### WHAT YOU ARE ASKED TO DO
Leave the pictures in the listing below aside and reproduce exactly the lines starting with the one with "ATOM 202 C CA" and going on through the one with "ATOM 213 N N", both ends included.

### DATASET RECORDS

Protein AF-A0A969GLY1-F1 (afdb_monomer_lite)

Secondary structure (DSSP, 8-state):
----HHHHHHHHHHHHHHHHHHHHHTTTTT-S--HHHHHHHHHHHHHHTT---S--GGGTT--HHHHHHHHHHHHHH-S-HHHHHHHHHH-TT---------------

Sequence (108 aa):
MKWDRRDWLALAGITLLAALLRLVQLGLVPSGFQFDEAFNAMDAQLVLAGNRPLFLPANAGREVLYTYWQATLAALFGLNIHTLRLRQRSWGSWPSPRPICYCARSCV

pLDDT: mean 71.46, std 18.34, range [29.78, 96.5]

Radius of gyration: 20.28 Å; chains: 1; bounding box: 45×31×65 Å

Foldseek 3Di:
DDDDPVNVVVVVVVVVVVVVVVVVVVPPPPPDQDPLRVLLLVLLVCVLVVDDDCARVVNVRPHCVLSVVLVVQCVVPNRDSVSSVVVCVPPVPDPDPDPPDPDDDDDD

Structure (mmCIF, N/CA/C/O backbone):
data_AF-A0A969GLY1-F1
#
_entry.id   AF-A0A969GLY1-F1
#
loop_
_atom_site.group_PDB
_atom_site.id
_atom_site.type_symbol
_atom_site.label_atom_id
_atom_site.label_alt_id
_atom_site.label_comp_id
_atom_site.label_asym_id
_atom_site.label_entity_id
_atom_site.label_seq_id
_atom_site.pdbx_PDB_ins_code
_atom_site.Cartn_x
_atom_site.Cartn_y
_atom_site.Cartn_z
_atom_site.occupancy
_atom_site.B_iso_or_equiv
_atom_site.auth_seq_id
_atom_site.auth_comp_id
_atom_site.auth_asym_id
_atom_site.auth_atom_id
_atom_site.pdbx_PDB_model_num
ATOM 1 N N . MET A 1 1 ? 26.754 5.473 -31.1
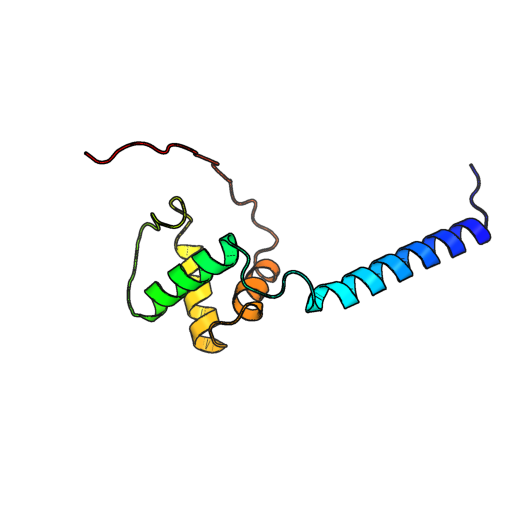57 1.00 59.69 1 MET A N 1
ATOM 2 C CA . MET A 1 1 ? 26.490 4.055 -30.826 1.00 59.69 1 MET A CA 1
ATOM 3 C C . MET A 1 1 ? 25.358 3.567 -31.713 1.00 59.69 1 MET A C 1
ATOM 5 O O . MET A 1 1 ? 24.287 4.155 -31.654 1.00 59.69 1 MET A O 1
ATOM 9 N N . LYS A 1 2 ? 25.597 2.580 -32.582 1.00 82.75 2 LYS A N 1
ATOM 10 C CA . LYS A 1 2 ? 24.540 1.935 -33.376 1.00 82.75 2 LYS A CA 1
ATOM 11 C C . LYS A 1 2 ? 24.280 0.579 -32.730 1.00 82.75 2 LYS A C 1
ATOM 13 O O . LYS A 1 2 ? 25.221 -0.190 -32.599 1.00 82.75 2 LYS A O 1
ATOM 18 N N . TRP A 1 3 ? 23.061 0.356 -32.257 1.00 86.94 3 TRP A N 1
ATOM 19 C CA . TRP A 1 3 ? 22.676 -0.908 -31.631 1.00 86.94 3 TRP A CA 1
ATOM 20 C C . TRP A 1 3 ? 22.467 -1.969 -32.707 1.00 86.94 3 TRP A C 1
ATOM 22 O O . TRP A 1 3 ? 21.818 -1.690 -33.720 1.00 86.94 3 TRP A O 1
ATOM 32 N N . ASP A 1 4 ? 23.003 -3.164 -32.486 1.00 93.06 4 ASP A N 1
ATOM 33 C CA . ASP A 1 4 ? 22.823 -4.311 -33.376 1.00 93.06 4 ASP A CA 1
ATOM 34 C C . ASP A 1 4 ? 21.662 -5.208 -32.898 1.00 93.06 4 ASP A C 1
ATOM 36 O O . ASP A 1 4 ? 21.173 -5.097 -31.770 1.00 93.06 4 ASP A O 1
ATOM 40 N N . ARG A 1 5 ? 21.197 -6.134 -33.745 1.00 92.62 5 ARG A N 1
ATOM 41 C CA . ARG A 1 5 ? 20.124 -7.092 -33.408 1.00 92.62 5 ARG A CA 1
ATOM 42 C C . ARG A 1 5 ? 20.441 -7.899 -32.149 1.00 92.62 5 ARG A C 1
ATOM 44 O O . ARG A 1 5 ? 19.532 -8.242 -31.400 1.00 92.62 5 ARG A O 1
ATOM 51 N N . ARG A 1 6 ? 21.723 -8.186 -31.909 1.00 92.12 6 ARG A N 1
ATOM 52 C CA . ARG A 1 6 ? 22.195 -8.891 -30.709 1.00 92.12 6 ARG A CA 1
ATOM 53 C C . ARG A 1 6 ? 21.950 -8.081 -29.438 1.00 92.12 6 ARG A C 1
ATOM 55 O O . ARG A 1 6 ? 21.500 -8.659 -28.455 1.00 92.12 6 ARG A O 1
ATOM 62 N N . ASP A 1 7 ? 22.162 -6.767 -29.485 1.00 93.94 7 ASP A N 1
ATOM 63 C CA . ASP A 1 7 ? 21.931 -5.873 -28.345 1.00 93.94 7 ASP A CA 1
ATOM 64 C C . ASP A 1 7 ? 20.441 -5.824 -27.996 1.00 93.94 7 ASP A C 1
ATOM 66 O O . ASP A 1 7 ? 20.065 -5.945 -26.833 1.00 93.94 7 ASP A O 1
ATOM 70 N N . TRP A 1 8 ? 19.576 -5.747 -29.013 1.00 95.88 8 TRP A N 1
ATOM 71 C CA . TRP A 1 8 ? 18.124 -5.794 -28.826 1.00 95.88 8 TRP A CA 1
ATOM 72 C C . TRP A 1 8 ? 17.634 -7.129 -28.263 1.00 95.88 8 TRP A C 1
ATOM 74 O O . TRP A 1 8 ? 16.778 -7.138 -27.379 1.00 95.88 8 TRP A O 1
ATOM 84 N N . LEU A 1 9 ? 18.185 -8.253 -28.732 1.00 95.56 9 LEU A N 1
ATOM 85 C CA . LEU A 1 9 ? 17.864 -9.579 -28.196 1.00 95.56 9 LEU A CA 1
ATOM 86 C C . LEU A 1 9 ? 18.340 -9.736 -26.749 1.00 95.56 9 LEU A C 1
ATOM 88 O O . LEU A 1 9 ? 17.600 -10.267 -25.922 1.00 95.56 9 LEU A O 1
ATOM 92 N N . ALA A 1 10 ? 19.537 -9.242 -26.427 1.00 94.56 10 ALA A N 1
ATOM 93 C CA . ALA A 1 10 ? 20.055 -9.246 -25.063 1.00 94.56 10 ALA A CA 1
ATOM 94 C C . ALA A 1 10 ? 19.177 -8.396 -24.135 1.00 94.56 10 ALA A C 1
ATOM 96 O O . ALA A 1 10 ? 18.804 -8.848 -23.053 1.00 94.56 10 ALA A O 1
ATOM 97 N N . LEU A 1 11 ? 18.778 -7.201 -24.579 1.00 94.94 11 LEU A N 1
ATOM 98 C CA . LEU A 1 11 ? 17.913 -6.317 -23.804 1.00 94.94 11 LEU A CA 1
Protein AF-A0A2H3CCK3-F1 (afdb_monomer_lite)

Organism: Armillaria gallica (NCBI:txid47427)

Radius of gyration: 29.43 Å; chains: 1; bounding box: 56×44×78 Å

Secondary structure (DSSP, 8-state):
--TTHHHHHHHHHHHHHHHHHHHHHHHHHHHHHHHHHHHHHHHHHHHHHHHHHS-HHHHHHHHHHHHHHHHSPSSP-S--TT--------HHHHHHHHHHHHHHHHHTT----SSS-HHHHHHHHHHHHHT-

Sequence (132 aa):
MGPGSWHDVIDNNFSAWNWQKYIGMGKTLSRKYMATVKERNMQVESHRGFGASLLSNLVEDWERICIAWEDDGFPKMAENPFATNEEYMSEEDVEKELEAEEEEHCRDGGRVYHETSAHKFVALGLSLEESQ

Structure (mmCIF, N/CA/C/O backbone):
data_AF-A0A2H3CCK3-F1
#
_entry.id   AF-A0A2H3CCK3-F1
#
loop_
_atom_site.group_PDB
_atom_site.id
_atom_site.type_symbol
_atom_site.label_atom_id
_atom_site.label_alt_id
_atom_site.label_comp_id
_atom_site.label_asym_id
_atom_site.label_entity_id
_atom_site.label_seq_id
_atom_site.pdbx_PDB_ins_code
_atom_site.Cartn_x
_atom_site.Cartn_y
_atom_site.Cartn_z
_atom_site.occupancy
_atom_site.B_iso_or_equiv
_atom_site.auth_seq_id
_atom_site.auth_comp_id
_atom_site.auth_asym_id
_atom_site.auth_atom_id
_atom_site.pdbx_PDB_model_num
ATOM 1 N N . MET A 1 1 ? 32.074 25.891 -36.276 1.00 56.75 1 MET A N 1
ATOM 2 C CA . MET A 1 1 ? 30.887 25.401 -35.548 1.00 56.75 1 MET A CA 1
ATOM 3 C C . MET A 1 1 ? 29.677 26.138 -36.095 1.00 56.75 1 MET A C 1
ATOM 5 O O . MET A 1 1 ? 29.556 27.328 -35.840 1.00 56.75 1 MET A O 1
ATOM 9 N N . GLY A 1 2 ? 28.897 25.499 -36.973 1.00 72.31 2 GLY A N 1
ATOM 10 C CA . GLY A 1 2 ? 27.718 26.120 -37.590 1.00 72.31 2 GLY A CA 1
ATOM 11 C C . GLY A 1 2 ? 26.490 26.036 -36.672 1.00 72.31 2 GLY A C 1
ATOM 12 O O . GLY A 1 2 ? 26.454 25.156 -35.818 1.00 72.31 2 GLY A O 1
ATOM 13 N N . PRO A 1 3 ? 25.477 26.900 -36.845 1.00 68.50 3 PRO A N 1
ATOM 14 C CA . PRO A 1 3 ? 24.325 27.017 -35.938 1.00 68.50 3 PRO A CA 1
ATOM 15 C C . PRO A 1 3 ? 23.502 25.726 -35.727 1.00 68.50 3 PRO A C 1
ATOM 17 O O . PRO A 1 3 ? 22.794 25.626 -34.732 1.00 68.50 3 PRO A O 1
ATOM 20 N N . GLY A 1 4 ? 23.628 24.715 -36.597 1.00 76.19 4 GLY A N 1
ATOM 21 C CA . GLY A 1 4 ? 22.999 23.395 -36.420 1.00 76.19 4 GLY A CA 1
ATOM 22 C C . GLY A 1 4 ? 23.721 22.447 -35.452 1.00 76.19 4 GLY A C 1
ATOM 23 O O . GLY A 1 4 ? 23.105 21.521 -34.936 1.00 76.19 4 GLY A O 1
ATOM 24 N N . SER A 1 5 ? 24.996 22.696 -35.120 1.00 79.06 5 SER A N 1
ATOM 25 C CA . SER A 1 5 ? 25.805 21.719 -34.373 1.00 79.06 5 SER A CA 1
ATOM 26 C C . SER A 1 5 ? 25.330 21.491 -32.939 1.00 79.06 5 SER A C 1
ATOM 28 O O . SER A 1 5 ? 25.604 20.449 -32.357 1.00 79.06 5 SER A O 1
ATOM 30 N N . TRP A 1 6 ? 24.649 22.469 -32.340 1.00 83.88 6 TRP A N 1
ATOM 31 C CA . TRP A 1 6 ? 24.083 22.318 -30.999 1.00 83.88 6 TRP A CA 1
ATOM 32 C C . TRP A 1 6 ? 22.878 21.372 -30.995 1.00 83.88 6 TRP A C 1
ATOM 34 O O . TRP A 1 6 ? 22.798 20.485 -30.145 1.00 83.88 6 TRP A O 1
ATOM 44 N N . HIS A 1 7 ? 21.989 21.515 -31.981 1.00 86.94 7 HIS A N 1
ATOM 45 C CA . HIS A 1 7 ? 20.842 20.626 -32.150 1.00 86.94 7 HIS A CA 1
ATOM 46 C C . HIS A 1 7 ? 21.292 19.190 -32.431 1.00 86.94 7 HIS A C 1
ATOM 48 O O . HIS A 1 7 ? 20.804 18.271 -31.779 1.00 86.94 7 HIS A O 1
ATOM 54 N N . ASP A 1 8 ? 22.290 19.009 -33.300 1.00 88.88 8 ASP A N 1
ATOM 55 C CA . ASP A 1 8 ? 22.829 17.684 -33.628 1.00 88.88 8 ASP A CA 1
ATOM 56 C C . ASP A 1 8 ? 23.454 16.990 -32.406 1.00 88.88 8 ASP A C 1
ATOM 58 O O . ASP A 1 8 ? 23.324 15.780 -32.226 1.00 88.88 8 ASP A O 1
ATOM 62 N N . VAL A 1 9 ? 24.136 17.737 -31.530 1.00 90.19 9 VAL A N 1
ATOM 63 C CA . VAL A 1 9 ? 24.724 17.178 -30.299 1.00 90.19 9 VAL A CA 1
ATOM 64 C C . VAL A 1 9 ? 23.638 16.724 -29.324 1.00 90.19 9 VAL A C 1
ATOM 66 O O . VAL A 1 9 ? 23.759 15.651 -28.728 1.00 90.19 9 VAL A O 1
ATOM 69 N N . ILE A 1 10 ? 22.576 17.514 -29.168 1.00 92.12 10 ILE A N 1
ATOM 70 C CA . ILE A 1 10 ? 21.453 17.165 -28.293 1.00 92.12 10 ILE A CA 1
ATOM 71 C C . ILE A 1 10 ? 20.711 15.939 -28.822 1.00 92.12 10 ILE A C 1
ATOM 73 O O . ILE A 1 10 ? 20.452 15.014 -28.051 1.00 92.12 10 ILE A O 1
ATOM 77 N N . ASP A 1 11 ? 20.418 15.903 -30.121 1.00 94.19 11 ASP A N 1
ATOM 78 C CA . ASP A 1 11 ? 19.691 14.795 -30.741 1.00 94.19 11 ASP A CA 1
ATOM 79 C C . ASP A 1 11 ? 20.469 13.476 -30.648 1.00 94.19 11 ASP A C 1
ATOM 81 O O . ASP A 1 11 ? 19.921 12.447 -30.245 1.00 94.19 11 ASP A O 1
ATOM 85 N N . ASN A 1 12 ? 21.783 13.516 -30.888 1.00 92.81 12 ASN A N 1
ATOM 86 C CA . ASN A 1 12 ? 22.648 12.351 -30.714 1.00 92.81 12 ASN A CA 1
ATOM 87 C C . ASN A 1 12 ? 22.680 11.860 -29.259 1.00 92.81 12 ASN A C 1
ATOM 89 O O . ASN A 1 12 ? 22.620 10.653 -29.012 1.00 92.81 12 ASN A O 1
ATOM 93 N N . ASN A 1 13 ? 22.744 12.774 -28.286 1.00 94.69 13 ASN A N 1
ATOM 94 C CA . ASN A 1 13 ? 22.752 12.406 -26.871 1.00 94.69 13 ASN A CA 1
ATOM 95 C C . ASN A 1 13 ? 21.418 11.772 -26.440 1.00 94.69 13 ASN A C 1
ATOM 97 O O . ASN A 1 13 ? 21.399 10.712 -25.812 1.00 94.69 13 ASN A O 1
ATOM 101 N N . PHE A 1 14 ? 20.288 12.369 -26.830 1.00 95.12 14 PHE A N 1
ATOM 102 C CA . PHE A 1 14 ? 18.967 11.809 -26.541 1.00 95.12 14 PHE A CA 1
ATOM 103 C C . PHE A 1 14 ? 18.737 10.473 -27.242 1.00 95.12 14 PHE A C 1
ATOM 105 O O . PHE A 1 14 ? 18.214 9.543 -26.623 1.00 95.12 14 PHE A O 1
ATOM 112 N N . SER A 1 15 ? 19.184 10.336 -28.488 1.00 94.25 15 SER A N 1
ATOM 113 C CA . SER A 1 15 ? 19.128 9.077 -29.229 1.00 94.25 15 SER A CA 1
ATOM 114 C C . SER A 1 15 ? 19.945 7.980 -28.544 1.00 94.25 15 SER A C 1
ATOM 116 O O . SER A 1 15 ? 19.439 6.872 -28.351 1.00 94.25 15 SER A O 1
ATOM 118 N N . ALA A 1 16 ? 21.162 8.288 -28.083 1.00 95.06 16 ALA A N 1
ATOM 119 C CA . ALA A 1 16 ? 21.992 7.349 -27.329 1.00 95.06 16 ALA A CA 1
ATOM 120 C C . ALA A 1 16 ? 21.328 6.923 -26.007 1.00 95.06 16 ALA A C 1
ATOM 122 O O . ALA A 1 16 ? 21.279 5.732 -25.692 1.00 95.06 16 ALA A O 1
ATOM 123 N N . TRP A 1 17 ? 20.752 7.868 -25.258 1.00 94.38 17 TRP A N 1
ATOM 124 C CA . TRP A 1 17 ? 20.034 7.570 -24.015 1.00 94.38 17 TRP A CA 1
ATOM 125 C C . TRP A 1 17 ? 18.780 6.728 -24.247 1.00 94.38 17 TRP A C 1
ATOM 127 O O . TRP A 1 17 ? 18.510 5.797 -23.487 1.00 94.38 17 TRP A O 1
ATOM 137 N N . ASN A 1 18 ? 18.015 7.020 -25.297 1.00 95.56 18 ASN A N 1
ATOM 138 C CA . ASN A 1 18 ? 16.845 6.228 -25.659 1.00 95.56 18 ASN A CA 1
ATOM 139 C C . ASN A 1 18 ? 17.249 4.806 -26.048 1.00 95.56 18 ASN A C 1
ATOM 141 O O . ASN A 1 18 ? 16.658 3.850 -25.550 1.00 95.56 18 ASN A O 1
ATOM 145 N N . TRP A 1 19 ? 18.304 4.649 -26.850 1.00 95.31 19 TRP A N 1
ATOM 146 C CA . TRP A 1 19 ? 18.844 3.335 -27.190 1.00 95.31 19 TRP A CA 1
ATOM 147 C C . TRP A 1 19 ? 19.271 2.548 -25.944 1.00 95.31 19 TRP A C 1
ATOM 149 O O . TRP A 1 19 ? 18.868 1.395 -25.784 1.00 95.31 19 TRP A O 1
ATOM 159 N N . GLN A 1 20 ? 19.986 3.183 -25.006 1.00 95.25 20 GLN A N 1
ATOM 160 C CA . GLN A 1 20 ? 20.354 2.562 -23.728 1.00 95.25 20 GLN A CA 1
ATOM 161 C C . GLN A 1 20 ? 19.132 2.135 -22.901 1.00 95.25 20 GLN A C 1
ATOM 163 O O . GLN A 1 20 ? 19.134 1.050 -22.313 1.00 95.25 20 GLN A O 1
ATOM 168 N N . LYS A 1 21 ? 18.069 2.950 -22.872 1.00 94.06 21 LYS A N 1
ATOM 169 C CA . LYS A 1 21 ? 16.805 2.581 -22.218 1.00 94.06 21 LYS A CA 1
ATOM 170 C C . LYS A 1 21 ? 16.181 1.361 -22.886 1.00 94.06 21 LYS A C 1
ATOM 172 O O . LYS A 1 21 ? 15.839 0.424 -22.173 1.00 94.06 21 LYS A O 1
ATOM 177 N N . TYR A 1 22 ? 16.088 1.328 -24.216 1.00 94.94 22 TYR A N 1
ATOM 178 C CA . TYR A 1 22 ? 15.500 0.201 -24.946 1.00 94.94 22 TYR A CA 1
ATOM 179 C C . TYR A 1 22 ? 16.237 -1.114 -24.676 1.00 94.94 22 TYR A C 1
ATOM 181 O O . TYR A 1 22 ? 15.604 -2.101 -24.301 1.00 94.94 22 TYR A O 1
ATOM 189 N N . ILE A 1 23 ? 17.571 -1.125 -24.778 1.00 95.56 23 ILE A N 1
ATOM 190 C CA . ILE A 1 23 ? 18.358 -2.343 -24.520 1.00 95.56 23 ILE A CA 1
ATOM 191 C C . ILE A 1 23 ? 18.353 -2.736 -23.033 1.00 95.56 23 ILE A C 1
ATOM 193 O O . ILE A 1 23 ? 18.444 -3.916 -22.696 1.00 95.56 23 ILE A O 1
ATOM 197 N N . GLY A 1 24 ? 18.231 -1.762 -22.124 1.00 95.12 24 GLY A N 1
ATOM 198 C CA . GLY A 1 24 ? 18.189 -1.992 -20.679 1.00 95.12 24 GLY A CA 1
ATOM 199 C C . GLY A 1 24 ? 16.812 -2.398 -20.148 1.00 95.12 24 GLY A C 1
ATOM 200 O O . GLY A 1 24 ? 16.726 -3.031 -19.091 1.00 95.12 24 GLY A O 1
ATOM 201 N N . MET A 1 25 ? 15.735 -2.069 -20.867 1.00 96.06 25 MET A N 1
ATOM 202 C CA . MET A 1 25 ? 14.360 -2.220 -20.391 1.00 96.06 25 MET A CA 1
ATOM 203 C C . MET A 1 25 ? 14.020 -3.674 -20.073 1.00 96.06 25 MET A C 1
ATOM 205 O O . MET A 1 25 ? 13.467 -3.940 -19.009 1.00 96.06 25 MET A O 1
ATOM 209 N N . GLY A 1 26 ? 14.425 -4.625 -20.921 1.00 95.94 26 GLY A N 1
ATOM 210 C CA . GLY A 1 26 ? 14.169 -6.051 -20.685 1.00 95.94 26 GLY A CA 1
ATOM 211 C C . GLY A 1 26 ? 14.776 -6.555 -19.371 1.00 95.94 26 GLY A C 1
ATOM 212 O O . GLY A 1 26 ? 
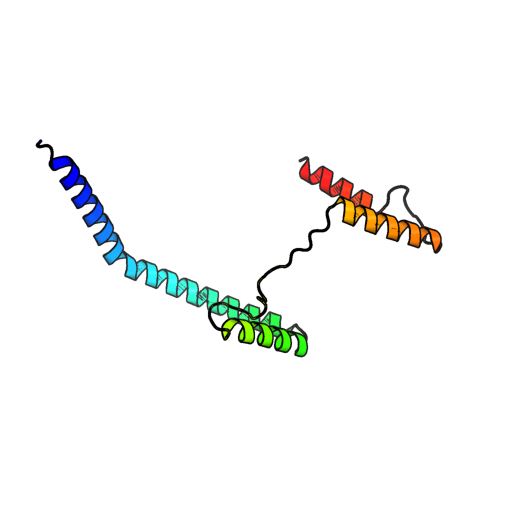14.111 -7.240 -18.595 1.00 95.94 26 GLY A O 1
ATOM 213 N N . LYS A 1 27 ? 16.012 -6.145 -19.058 1.00 96.06 27 LYS A N 1
ATOM 214 C CA . LYS A 1 27 ? 16.685 -6.516 -17.802 1.00 96.06 27 LYS A CA 1
ATOM 215 C C . LYS A 1 27 ? 15.998 -5.894 -16.587 1.00 96.06 27 LYS A C 1
ATOM 217 O O . LYS A 1 27 ? 15.851 -6.551 -15.558 1.00 96.06 27 LYS A O 1
ATOM 222 N N . THR A 1 28 ? 15.576 -4.636 -16.700 1.00 95.62 28 THR A N 1
ATOM 223 C CA . THR A 1 28 ? 14.847 -3.938 -15.634 1.00 95.62 28 THR A CA 1
ATOM 224 C C . THR A 1 28 ? 13.484 -4.575 -15.384 1.00 95.62 28 THR A C 1
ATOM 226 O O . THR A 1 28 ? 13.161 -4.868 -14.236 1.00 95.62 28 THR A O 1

### SOLVED PROBLEM
ATOM 202 C CA . MET A 1 25 ? 14.360 -2.220 -20.391 1.00 96.06 25 MET A CA 1
ATOM 203 C C . MET A 1 25 ? 14.020 -3.674 -20.073 1.00 96.06 25 MET A C 1
ATOM 205 O O . MET A 1 25 ? 13.467 -3.940 -19.009 1.00 96.06 25 MET A O 1
ATOM 209 N N . GLY A 1 26 ? 14.425 -4.625 -20.921 1.00 95.94 26 GLY A N 1
ATOM 210 C CA . GLY A 1 26 ? 14.169 -6.051 -20.685 1.00 95.94 26 GLY A CA 1
ATOM 211 C C . GLY A 1 26 ? 14.776 -6.555 -19.371 1.00 95.94 26 GLY A C 1
ATOM 212 O O . GLY A 1 26 ? 
14.111 -7.240 -18.595 1.00 95.94 26 GLY A O 1
ATOM 213 N N . LYS A 1 27 ? 16.012 -6.145 -19.058 1.00 96.06 27 LYS A N 1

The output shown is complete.